Il filtro della felicità

Da qualche giorno seguo con curiosità una pagina Facebook dove la gente chiede piccoli miracoli digitali.
Non proprio Lourdes, ma quasi: “Ecco una mia foto, mi fareste con gli addominali a tartaruga?”, “Potreste mettermi alla guida di una Ferrari?”, “Raccolgo funghi, mi riempireste il cestino di porcini?”.
È una specie di confessionale laico, dove invece dell’assoluzione ricevi un filtro, un ritocco e - forse - qualche like.

All’inizio sembra tutto innocuo, una giostra di ironia e leggerezza. Ma a guardare bene questa fiera dell’immagine, si capisce che dietro c’è una piccola grande fame. E non di funghi, ma di sguardi.

C’è chi vuole sembrare un riccone in barca, chi una star da copertina, chi al tavolo di un ristorante stellato. Qualcuno che insomma - quantomeno secondo gli standard di chi esprime il desiderio - valga la pena guardare due secondi in più.

Poi ci sono i desideri più oscuri o preoccupanti.
“Mio fratello ha una macchina nuova, per favore fatemela vedere distrutta. È solo per uno scherzo”.
“La mia amica ha un nuovo ragazzo, createmi una foto realistica in cui lui tiene un’altra per mano. È per ridere, tranquilli”.
O peggio: “Il mio ex mi stalkera da settimane, mi fate una foto con un uomo che mi tiene la mano sulla gamba? Così la vede e mi lascia stare”. Come se non bastasse dire: non ti voglio più. Bisogna far credere che un altro mi possieda, per essere libera.
O magari: “Non ho amici ed ho passato il compleanno da solo. Se vi mando una foto, mi mettete davanti una bella torta ed intorno tanta gente che mi festeggia?”.

A questo punto il terapeuta che è in me si aggiusta gli occhiali e sospira. Perché dietro ogni immagine che chiediamo di costruire, c’è un’immagine interiore che non vogliamo - o riusciamo - più a guardare e sostenere.

E quanto è difficile lottare per guardarsi dentro, quanto è difficile iniziare una psicoterapia, quanto è difficile combattere per raggiungere un obiettivo. E poi lo voglio ottenere davvero, o in fondo mi basta che gli altri pensino che l’ho ottenuto?
È come se il vero non servisse più, basta avere in tasca che un verosimile gli somigli.

E così, a forza di costruire mondi verosimili, diventiamo registi di noi stessi, spettatori stanchi del nostro film.
Cerchiamo conferme come caramelle, e più ne riceviamo, più abbiamo fame.
Perché ogni “mi piace” dura meno di un respiro, e nessuno ci insegna più ad ascoltare il nostro.

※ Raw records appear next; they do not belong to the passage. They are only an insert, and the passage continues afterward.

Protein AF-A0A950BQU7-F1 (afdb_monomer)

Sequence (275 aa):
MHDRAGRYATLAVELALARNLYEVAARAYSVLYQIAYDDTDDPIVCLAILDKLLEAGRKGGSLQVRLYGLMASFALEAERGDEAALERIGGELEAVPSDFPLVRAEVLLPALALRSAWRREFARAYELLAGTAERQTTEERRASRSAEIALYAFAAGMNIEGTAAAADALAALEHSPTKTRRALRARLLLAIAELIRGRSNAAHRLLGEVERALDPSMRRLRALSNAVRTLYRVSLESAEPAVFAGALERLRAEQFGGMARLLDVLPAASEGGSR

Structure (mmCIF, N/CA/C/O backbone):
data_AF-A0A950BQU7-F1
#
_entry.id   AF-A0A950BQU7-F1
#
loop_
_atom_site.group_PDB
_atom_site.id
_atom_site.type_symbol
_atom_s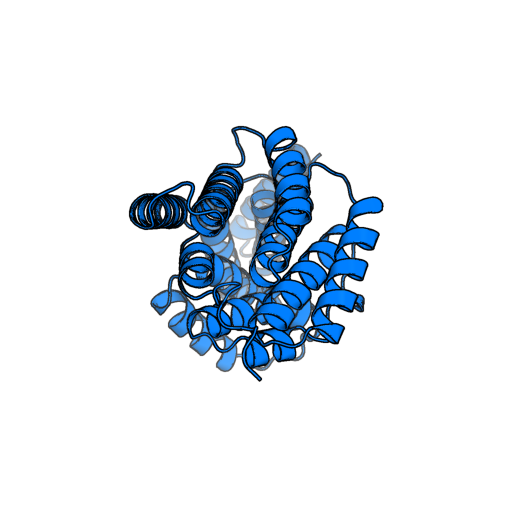ite.label_atom_id
_atom_site.label_alt_id
_atom_site.label_comp_id
_atom_site.label_asym_id
_atom_site.label_entity_id
_atom_site.label_seq_id
_atom_site.pdbx_PDB_ins_code
_atom_site.Cartn_x
_atom_site.Cartn_y
_atom_site.Cartn_z
_atom_site.occupancy
_atom_site.B_iso_or_equiv
_atom_site.auth_seq_id
_atom_site.auth_comp_id
_atom_site.auth_asym_id
_atom_site.auth_atom_id
_atom_site.pdbx_PDB_model_num
ATOM 1 N N . MET A 1 1 ? -5.956 13.308 -19.882 1.00 55.03 1 MET A N 1
ATOM 2 C CA . MET A 1 1 ? -4.553 13.703 -20.157 1.00 55.03 1 MET A CA 1
ATOM 3 C C . MET A 1 1 ? -3.661 12.483 -20.404 1.00 55.03 1 MET A C 1
ATOM 5 O O . MET A 1 1 ? -2.877 12.522 -21.344 1.00 55.03 1 MET A O 1
ATOM 9 N N . HIS A 1 2 ? -3.826 11.386 -19.652 1.00 72.50 2 HIS A N 1
ATOM 10 C CA . HIS A 1 2 ? -3.018 10.166 -19.803 1.00 72.50 2 HIS A CA 1
ATOM 11 C C . HIS A 1 2 ? -3.204 9.414 -21.129 1.00 72.50 2 HIS A C 1
ATOM 13 O O . HIS A 1 2 ? -2.233 8.870 -21.634 1.00 72.50 2 HIS A O 1
ATOM 19 N N . ASP A 1 3 ? -4.373 9.478 -21.774 1.00 79.25 3 ASP A N 1
ATOM 20 C CA . ASP A 1 3 ? -4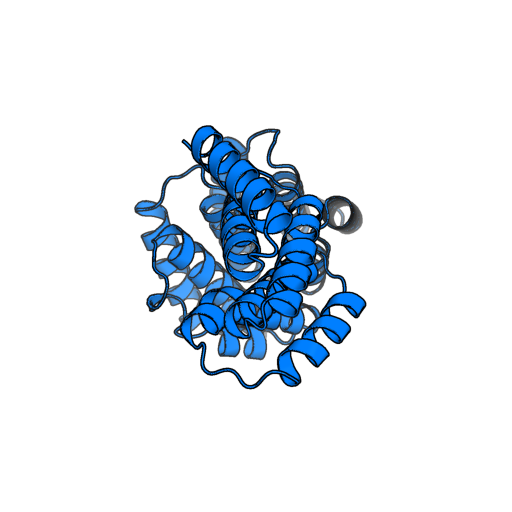.631 8.782 -23.050 1.00 79.25 3 ASP A CA 1
ATOM 21 C C . ASP A 1 3 ? -3.613 9.125 -24.167 1.00 79.25 3 ASP A C 1
ATOM 23 O O . ASP A 1 3 ? -3.089 8.253 -24.861 1.00 79.25 3 ASP A O 1
ATOM 27 N N . ARG A 1 4 ? -3.227 10.403 -24.296 1.00 89.75 4 ARG A N 1
ATOM 28 C CA . ARG A 1 4 ? -2.206 10.817 -25.275 1.00 89.75 4 ARG A CA 1
ATOM 29 C C . ARG A 1 4 ? -0.802 10.345 -24.879 1.00 89.75 4 ARG A C 1
ATOM 31 O O . ARG A 1 4 ? -0.046 9.919 -25.748 1.00 89.75 4 ARG A O 1
ATOM 38 N N . ALA A 1 5 ? -0.469 10.408 -23.589 1.00 89.94 5 ALA A N 1
ATOM 39 C CA . ALA A 1 5 ? 0.816 9.944 -23.069 1.00 89.94 5 ALA A CA 1
ATOM 40 C C . ALA A 1 5 ? 0.968 8.421 -23.217 1.00 89.94 5 ALA A C 1
ATOM 42 O O . ALA A 1 5 ? 2.018 7.959 -23.652 1.00 89.94 5 ALA A O 1
ATOM 43 N N . GLY A 1 6 ? -0.096 7.657 -22.953 1.00 91.88 6 GLY A N 1
ATOM 44 C CA . GLY A 1 6 ? -0.138 6.206 -23.125 1.00 91.88 6 GLY A CA 1
ATOM 45 C C . GLY A 1 6 ? 0.064 5.793 -24.580 1.00 91.88 6 GLY A C 1
ATOM 46 O O . GLY A 1 6 ? 0.894 4.927 -24.858 1.00 91.88 6 GLY A O 1
ATOM 47 N N . ARG A 1 7 ? -0.598 6.473 -25.530 1.00 94.25 7 ARG A N 1
ATOM 48 C CA . ARG A 1 7 ? -0.358 6.253 -26.968 1.00 94.25 7 ARG A CA 1
ATOM 49 C C . ARG A 1 7 ? 1.093 6.522 -27.365 1.00 94.25 7 ARG A C 1
ATOM 51 O O . ARG A 1 7 ? 1.688 5.709 -28.066 1.00 94.25 7 ARG A O 1
ATOM 58 N N . TYR A 1 8 ? 1.681 7.631 -26.909 1.00 95.56 8 TYR A N 1
ATOM 59 C CA . TYR A 1 8 ? 3.077 7.947 -27.226 1.00 95.56 8 TYR A CA 1
ATOM 60 C C . TYR A 1 8 ? 4.070 6.982 -26.585 1.00 95.56 8 TYR A C 1
ATOM 62 O O . TYR A 1 8 ? 5.020 6.578 -27.249 1.00 95.56 8 TYR A O 1
ATOM 70 N N . ALA A 1 9 ? 3.850 6.580 -25.335 1.00 95.31 9 ALA A N 1
ATOM 71 C CA . ALA A 1 9 ? 4.705 5.609 -24.667 1.00 95.31 9 ALA A CA 1
ATOM 72 C C . ALA A 1 9 ? 4.620 4.231 -25.344 1.00 95.31 9 ALA A C 1
ATOM 74 O O . ALA A 1 9 ? 5.650 3.600 -25.562 1.00 95.31 9 ALA A O 1
ATOM 75 N N . THR A 1 10 ? 3.424 3.808 -25.767 1.00 96.81 10 THR A N 1
ATOM 76 C CA . THR A 1 10 ? 3.231 2.566 -26.536 1.00 96.81 10 THR A CA 1
ATOM 77 C C . THR A 1 10 ? 3.989 2.615 -27.863 1.00 96.81 10 THR A C 1
ATOM 79 O O . THR A 1 10 ? 4.803 1.737 -28.140 1.00 96.81 10 THR A O 1
ATOM 82 N N . LEU A 1 11 ? 3.819 3.691 -28.639 1.00 97.31 11 LEU A N 1
ATOM 83 C CA . LEU A 1 11 ? 4.541 3.875 -29.901 1.00 97.31 11 LEU A CA 1
ATOM 84 C C . LEU A 1 11 ? 6.066 3.922 -29.695 1.00 97.31 11 LEU A C 1
ATOM 86 O O . LEU A 1 11 ? 6.824 3.367 -30.489 1.00 97.31 11 LEU A O 1
ATOM 90 N N . ALA A 1 12 ? 6.533 4.568 -28.623 1.00 97.12 12 ALA A N 1
ATOM 91 C CA . ALA A 1 12 ? 7.951 4.625 -28.288 1.00 97.12 12 ALA A CA 1
ATOM 92 C C . ALA A 1 12 ? 8.521 3.233 -27.978 1.00 97.12 12 ALA A C 1
ATOM 94 O O . ALA A 1 12 ? 9.613 2.920 -28.451 1.00 97.12 12 ALA A O 1
ATOM 95 N N . VAL A 1 13 ? 7.784 2.390 -27.243 1.00 97.56 13 VAL A N 1
ATOM 96 C CA . VAL A 1 13 ? 8.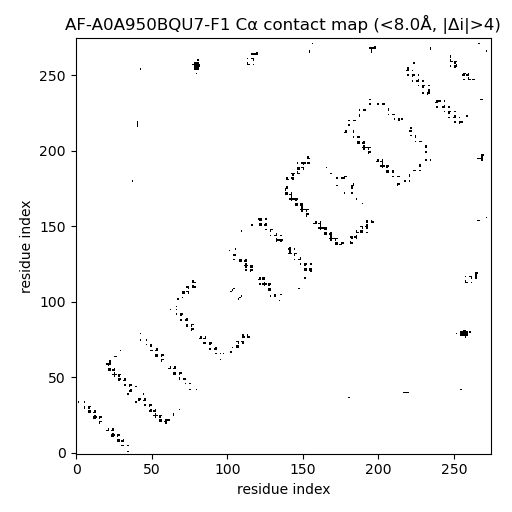157 0.985 -27.009 1.00 97.56 13 VAL A CA 1
ATOM 97 C C . VAL A 1 13 ? 8.301 0.244 -28.337 1.00 97.56 13 VAL A C 1
ATOM 99 O O . VAL A 1 13 ? 9.345 -0.358 -28.580 1.00 97.56 13 VAL A O 1
ATOM 102 N N . GLU A 1 14 ? 7.293 0.310 -29.209 1.00 97.69 14 GLU A N 1
ATOM 103 C CA . GLU A 1 14 ? 7.290 -0.401 -30.494 1.00 97.69 14 GLU A CA 1
ATOM 104 C C . GLU A 1 14 ? 8.489 -0.006 -31.370 1.00 97.69 14 GLU A C 1
ATOM 106 O O . GLU A 1 14 ? 9.250 -0.864 -31.827 1.00 97.69 14 GLU A O 1
ATOM 111 N N . LEU A 1 15 ? 8.711 1.300 -31.551 1.00 97.88 15 LEU A N 1
ATOM 112 C CA . LEU A 1 15 ? 9.805 1.824 -32.372 1.00 97.88 15 LEU A CA 1
ATOM 113 C C . LEU A 1 15 ? 11.188 1.524 -31.785 1.00 97.88 15 LEU A C 1
ATOM 115 O O . LEU A 1 15 ? 12.137 1.304 -32.544 1.00 97.88 15 LEU A O 1
ATOM 119 N N . ALA A 1 16 ? 11.314 1.544 -30.456 1.00 97.31 16 ALA A N 1
ATOM 120 C CA . ALA A 1 16 ? 12.560 1.243 -29.766 1.00 97.31 16 ALA A CA 1
ATOM 121 C C . ALA A 1 16 ? 12.913 -0.244 -29.874 1.00 97.31 16 ALA A C 1
ATOM 123 O O . ALA A 1 16 ? 14.044 -0.577 -30.232 1.00 97.31 16 ALA A O 1
ATOM 124 N N . LEU A 1 17 ? 11.949 -1.140 -29.637 1.00 97.19 17 LEU A N 1
ATOM 125 C CA . LEU A 1 17 ? 12.162 -2.584 -29.743 1.00 97.19 17 LEU A CA 1
ATOM 126 C C . LEU A 1 17 ? 12.513 -3.005 -31.173 1.00 97.19 17 LEU A C 1
ATOM 128 O O . LEU A 1 17 ? 13.453 -3.776 -31.354 1.00 97.19 17 LEU A O 1
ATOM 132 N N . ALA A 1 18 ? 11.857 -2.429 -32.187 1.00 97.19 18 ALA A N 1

E allora succede che anche il dolore, quello vero, venga ritoccato attraverso il filtro di un meccanismo di difesa.
Si mette un filtro pure sulla solitudine, si alleggerisce l’ombra sotto gli occhi e si finge che tutto vada bene.
Ma dentro, il cuore resta da scaricare: non compresso, non salvato, ancora in attesa di uno sguardo che non giudichi la forma ma riconosca la sostanza.

Forse la vera modifica che ci servirebbe non è quella della foto, ma dello sguardo.
Quello con cui ci guardiamo quando non ci guarda nessuno. Quello che non ha bisogno di like per il verosimile, perché si mette in discussione per quel potrebbe essere. Nonostante tutte le apparenti imperfezioni.